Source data

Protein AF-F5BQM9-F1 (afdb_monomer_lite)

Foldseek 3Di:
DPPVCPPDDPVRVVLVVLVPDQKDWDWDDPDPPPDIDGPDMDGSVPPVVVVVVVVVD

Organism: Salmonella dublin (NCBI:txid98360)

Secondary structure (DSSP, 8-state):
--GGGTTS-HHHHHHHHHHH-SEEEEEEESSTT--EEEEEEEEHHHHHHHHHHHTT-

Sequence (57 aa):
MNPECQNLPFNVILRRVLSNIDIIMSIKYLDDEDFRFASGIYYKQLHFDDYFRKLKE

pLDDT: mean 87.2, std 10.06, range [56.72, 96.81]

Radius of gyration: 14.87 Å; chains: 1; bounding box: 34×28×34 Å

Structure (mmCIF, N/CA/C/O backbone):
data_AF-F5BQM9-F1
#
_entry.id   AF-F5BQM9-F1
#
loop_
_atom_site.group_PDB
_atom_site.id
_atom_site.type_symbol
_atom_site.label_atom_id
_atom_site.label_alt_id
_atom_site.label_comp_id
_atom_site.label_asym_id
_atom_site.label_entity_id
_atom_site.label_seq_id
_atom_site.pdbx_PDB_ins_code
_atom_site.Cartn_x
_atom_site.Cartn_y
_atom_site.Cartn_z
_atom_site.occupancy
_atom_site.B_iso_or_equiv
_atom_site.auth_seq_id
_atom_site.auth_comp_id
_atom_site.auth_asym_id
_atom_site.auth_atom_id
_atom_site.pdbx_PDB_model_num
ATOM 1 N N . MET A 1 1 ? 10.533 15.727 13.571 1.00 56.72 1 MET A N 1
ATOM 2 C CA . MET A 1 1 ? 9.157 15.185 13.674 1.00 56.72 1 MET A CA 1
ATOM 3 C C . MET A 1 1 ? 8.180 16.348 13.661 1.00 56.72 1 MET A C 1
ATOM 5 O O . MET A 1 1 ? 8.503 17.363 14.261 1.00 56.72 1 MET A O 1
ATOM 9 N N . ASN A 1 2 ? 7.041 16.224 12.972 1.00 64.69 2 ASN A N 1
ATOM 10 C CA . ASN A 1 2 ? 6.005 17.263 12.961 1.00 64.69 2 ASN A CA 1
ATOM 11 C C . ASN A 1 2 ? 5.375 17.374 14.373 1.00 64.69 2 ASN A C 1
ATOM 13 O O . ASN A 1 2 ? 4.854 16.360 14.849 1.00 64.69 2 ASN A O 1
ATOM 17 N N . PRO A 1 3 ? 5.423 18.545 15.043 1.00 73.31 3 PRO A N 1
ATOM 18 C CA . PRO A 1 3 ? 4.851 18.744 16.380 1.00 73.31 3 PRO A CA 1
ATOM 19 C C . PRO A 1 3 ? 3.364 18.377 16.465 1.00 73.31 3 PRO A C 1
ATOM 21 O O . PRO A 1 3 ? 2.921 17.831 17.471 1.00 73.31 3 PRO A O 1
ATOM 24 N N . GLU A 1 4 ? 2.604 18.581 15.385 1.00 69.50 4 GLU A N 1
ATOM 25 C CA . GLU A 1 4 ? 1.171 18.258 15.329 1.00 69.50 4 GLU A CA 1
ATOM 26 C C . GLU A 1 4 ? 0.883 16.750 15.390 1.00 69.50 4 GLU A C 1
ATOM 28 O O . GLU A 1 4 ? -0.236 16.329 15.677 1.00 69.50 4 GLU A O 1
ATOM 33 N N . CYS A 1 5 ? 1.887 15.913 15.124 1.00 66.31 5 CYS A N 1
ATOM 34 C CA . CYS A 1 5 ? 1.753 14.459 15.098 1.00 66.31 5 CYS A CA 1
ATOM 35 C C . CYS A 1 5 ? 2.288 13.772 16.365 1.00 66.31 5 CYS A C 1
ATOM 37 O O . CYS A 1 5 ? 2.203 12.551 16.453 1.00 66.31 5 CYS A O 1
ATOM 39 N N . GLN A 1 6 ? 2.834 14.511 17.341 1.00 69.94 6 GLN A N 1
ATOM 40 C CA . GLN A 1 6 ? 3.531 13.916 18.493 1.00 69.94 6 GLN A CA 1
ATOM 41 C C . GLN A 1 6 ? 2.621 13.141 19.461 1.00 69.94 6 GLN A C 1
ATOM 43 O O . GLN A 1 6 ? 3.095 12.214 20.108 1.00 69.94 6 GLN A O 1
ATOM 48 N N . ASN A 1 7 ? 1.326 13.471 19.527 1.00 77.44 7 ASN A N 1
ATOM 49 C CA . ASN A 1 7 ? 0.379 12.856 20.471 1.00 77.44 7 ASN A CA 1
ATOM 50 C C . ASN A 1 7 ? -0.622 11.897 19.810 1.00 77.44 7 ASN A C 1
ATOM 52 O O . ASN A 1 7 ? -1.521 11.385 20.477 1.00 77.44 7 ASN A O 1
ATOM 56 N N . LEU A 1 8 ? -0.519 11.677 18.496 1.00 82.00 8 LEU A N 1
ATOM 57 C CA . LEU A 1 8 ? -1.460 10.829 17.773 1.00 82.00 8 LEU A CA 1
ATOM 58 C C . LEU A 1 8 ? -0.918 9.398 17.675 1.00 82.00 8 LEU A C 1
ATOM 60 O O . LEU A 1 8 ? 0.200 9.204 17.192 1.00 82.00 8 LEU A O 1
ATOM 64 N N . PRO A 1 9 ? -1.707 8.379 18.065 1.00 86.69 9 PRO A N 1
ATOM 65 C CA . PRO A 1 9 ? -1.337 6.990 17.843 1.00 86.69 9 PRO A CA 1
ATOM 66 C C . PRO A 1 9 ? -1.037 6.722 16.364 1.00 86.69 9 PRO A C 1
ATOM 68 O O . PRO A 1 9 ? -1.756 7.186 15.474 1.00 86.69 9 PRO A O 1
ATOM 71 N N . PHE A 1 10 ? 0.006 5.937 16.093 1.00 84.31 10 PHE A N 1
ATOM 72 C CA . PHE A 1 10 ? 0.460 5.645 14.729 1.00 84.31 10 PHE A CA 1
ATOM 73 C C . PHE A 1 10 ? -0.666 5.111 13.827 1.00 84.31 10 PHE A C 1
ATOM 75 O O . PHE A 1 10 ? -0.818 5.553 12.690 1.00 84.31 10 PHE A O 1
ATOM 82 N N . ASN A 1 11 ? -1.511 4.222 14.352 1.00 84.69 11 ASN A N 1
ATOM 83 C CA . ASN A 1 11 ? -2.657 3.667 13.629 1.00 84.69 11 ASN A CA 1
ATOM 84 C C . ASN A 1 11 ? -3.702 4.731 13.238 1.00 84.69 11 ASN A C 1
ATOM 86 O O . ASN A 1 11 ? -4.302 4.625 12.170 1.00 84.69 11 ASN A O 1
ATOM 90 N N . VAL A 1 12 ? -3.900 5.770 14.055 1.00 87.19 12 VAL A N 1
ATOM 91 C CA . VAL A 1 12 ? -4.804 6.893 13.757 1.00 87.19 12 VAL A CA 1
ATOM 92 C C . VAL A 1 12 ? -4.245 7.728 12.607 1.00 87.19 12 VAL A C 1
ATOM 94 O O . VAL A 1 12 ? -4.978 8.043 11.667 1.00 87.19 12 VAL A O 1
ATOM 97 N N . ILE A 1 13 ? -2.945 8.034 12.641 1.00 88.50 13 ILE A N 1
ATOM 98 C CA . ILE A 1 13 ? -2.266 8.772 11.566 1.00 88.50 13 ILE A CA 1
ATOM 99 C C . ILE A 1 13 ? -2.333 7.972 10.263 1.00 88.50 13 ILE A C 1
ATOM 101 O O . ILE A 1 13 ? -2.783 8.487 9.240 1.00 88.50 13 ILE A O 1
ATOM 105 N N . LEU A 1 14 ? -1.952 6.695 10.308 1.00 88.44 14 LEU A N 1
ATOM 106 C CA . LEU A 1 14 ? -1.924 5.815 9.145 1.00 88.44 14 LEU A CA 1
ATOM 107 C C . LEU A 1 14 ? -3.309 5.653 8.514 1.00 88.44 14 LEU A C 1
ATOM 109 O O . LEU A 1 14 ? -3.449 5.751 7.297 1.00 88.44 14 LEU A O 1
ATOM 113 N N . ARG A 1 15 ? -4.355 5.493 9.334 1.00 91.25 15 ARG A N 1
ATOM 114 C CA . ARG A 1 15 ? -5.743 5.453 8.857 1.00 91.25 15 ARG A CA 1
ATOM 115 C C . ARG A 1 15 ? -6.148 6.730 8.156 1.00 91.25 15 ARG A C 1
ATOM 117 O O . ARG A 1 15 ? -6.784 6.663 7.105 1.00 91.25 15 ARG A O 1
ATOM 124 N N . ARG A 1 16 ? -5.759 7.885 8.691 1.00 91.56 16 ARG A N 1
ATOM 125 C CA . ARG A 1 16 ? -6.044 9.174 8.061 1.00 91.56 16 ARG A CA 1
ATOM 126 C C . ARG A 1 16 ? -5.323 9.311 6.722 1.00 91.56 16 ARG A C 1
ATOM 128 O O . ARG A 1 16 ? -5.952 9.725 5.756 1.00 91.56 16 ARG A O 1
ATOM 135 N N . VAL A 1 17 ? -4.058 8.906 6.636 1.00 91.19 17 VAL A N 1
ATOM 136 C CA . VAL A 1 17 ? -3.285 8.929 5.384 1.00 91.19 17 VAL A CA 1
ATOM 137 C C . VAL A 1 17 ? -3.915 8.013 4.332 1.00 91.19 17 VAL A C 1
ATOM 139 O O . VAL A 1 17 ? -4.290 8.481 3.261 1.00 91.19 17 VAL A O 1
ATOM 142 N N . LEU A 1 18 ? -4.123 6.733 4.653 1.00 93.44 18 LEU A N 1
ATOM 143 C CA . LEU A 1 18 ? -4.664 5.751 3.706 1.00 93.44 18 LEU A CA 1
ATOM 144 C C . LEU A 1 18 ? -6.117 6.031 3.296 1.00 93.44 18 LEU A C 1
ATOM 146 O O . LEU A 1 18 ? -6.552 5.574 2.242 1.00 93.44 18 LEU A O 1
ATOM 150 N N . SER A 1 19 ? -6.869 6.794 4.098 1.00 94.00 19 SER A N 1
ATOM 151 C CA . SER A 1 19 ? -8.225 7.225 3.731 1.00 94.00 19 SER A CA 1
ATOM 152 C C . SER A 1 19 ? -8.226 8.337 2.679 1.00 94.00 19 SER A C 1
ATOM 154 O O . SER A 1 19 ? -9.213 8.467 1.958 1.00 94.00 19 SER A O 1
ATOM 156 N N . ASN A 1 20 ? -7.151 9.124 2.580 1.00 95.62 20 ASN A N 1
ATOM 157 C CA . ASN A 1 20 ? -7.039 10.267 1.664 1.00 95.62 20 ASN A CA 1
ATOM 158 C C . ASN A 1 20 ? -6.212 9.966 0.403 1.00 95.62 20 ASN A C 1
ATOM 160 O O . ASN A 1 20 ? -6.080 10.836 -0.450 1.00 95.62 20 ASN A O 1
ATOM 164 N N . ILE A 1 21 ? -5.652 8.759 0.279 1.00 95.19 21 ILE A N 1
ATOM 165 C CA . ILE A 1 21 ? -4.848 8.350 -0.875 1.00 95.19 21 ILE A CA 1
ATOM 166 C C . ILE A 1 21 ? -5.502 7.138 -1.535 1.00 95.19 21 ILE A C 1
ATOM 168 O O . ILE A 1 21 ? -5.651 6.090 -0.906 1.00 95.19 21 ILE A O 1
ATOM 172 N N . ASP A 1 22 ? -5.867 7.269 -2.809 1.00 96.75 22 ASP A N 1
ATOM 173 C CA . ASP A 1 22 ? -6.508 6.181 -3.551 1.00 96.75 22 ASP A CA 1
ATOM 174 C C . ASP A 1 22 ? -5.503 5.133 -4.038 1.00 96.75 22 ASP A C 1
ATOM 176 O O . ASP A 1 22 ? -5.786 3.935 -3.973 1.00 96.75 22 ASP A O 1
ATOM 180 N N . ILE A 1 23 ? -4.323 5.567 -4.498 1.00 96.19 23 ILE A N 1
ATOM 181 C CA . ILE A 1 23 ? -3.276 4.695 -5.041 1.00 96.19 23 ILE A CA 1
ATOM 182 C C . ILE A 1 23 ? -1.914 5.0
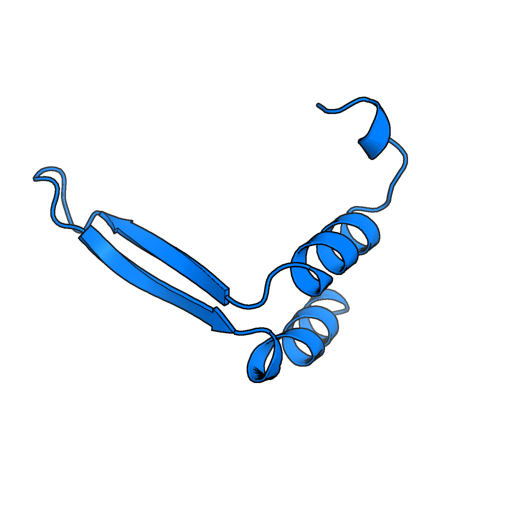85 -4.458 1.00 96.19 23 ILE A C 1
ATOM 184 O O . ILE A 1 23 ? -1.541 6.256 -4.477 1.00 96.19 23 ILE A O 1
ATOM 188 N N . ILE A 1 24 ? -1.147 4.097 -3.990 1.00 95.81 24 ILE A N 1
ATOM 189 C CA . ILE A 1 24 ? 0.280 4.249 -3.668 1.00 95.81 24 ILE A CA 1
ATOM 190 C C . ILE A 1 24 ? 1.054 3.256 -4.528 1.00 95.81 24 ILE A C 1
ATOM 192 O O . ILE A 1 24 ? 0.756 2.064 -4.516 1.00 95.81 24 ILE A O 1
ATOM 196 N N . MET A 1 25 ? 2.063 3.733 -5.252 1.00 96.44 25 MET A N 1
ATOM 197 C CA . MET A 1 25 ? 2.960 2.889 -6.037 1.00 96.44 25 MET A CA 1
ATOM 198 C C . MET A 1 25 ? 4.344 2.878 -5.395 1.00 96.44 25 MET A C 1
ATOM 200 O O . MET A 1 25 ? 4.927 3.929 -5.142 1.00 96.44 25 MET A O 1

About this exercise
Using the data above, which lines fall from the one with "ATOM 144 C C" through the one with "ATOM 184 O O"? Repeat them exactly, ends included, minus any pictures.

Answer section
ATOM 144 C C . LEU A 1 18 ? -6.117 6.031 3.296 1.00 93.44 18 LEU A C 1
ATOM 146 O O . LEU A 1 18 ? -6.552 5.574 2.242 1.00 93.44 18 LEU A O 1
ATOM 150 N N . SER A 1 19 ? -6.869 6.794 4.098 1.00 94.00 19 SER A N 1
ATOM 151 C CA . SER A 1 19 ? -8.225 7.225 3.731 1.00 94.00 19 SER A CA 1
ATOM 152 C C . SER A 1 19 ? -8.226 8.337 2.679 1.00 94.00 19 SER A C 1
ATOM 154 O O . SER A 1 19 ? -9.213 8.467 1.958 1.00 94.00 19 SER A O 1
ATOM 156 N N . ASN A 1 20 ? -7.151 9.124 2.580 1.00 95.62 20 ASN A N 1
ATOM 157 C CA . ASN A 1 20 ? -7.039 10.267 1.664 1.00 95.62 20 ASN A CA 1
ATOM 158 C C . ASN A 1 20 ? -6.212 9.966 0.403 1.00 95.62 20 ASN A C 1
ATOM 160 O O . ASN A 1 20 ? -6.080 10.836 -0.450 1.00 95.62 20 ASN A O 1
ATOM 164 N N . ILE A 1 21 ? -5.652 8.759 0.279 1.00 95.19 21 ILE A N 1
ATOM 165 C CA . ILE A 1 21 ? -4.848 8.350 -0.875 1.00 95.19 21 ILE A CA 1
ATOM 166 C C . ILE A 1 21 ? -5.502 7.138 -1.535 1.00 95.19 21 ILE A C 1
ATOM 168 O O . ILE A 1 21 ? -5.651 6.090 -0.906 1.00 95.19 21 ILE A O 1
ATOM 172 N N . ASP A 1 22 ? -5.867 7.269 -2.809 1.00 96.75 22 ASP A N 1
ATOM 173 C CA . ASP A 1 22 ? -6.508 6.181 -3.551 1.00 96.75 22 ASP A CA 1
ATOM 174 C C . ASP A 1 22 ? -5.503 5.133 -4.038 1.00 96.75 22 ASP A C 1
ATOM 176 O O . ASP A 1 22 ? -5.786 3.935 -3.973 1.00 96.75 22 ASP A O 1
ATOM 180 N N . ILE A 1 23 ? -4.323 5.567 -4.498 1.00 96.19 23 ILE A N 1
ATOM 181 C CA . ILE A 1 23 ? -3.276 4.695 -5.041 1.00 96.19 23 ILE A CA 1
ATOM 182 C C . ILE A 1 23 ? -1.914 5.0
85 -4.458 1.00 96.19 23 ILE A C 1
ATOM 184 O O . ILE A 1 23 ? -1.541 6.256 -4.477 1.00 96.19 23 ILE A O 1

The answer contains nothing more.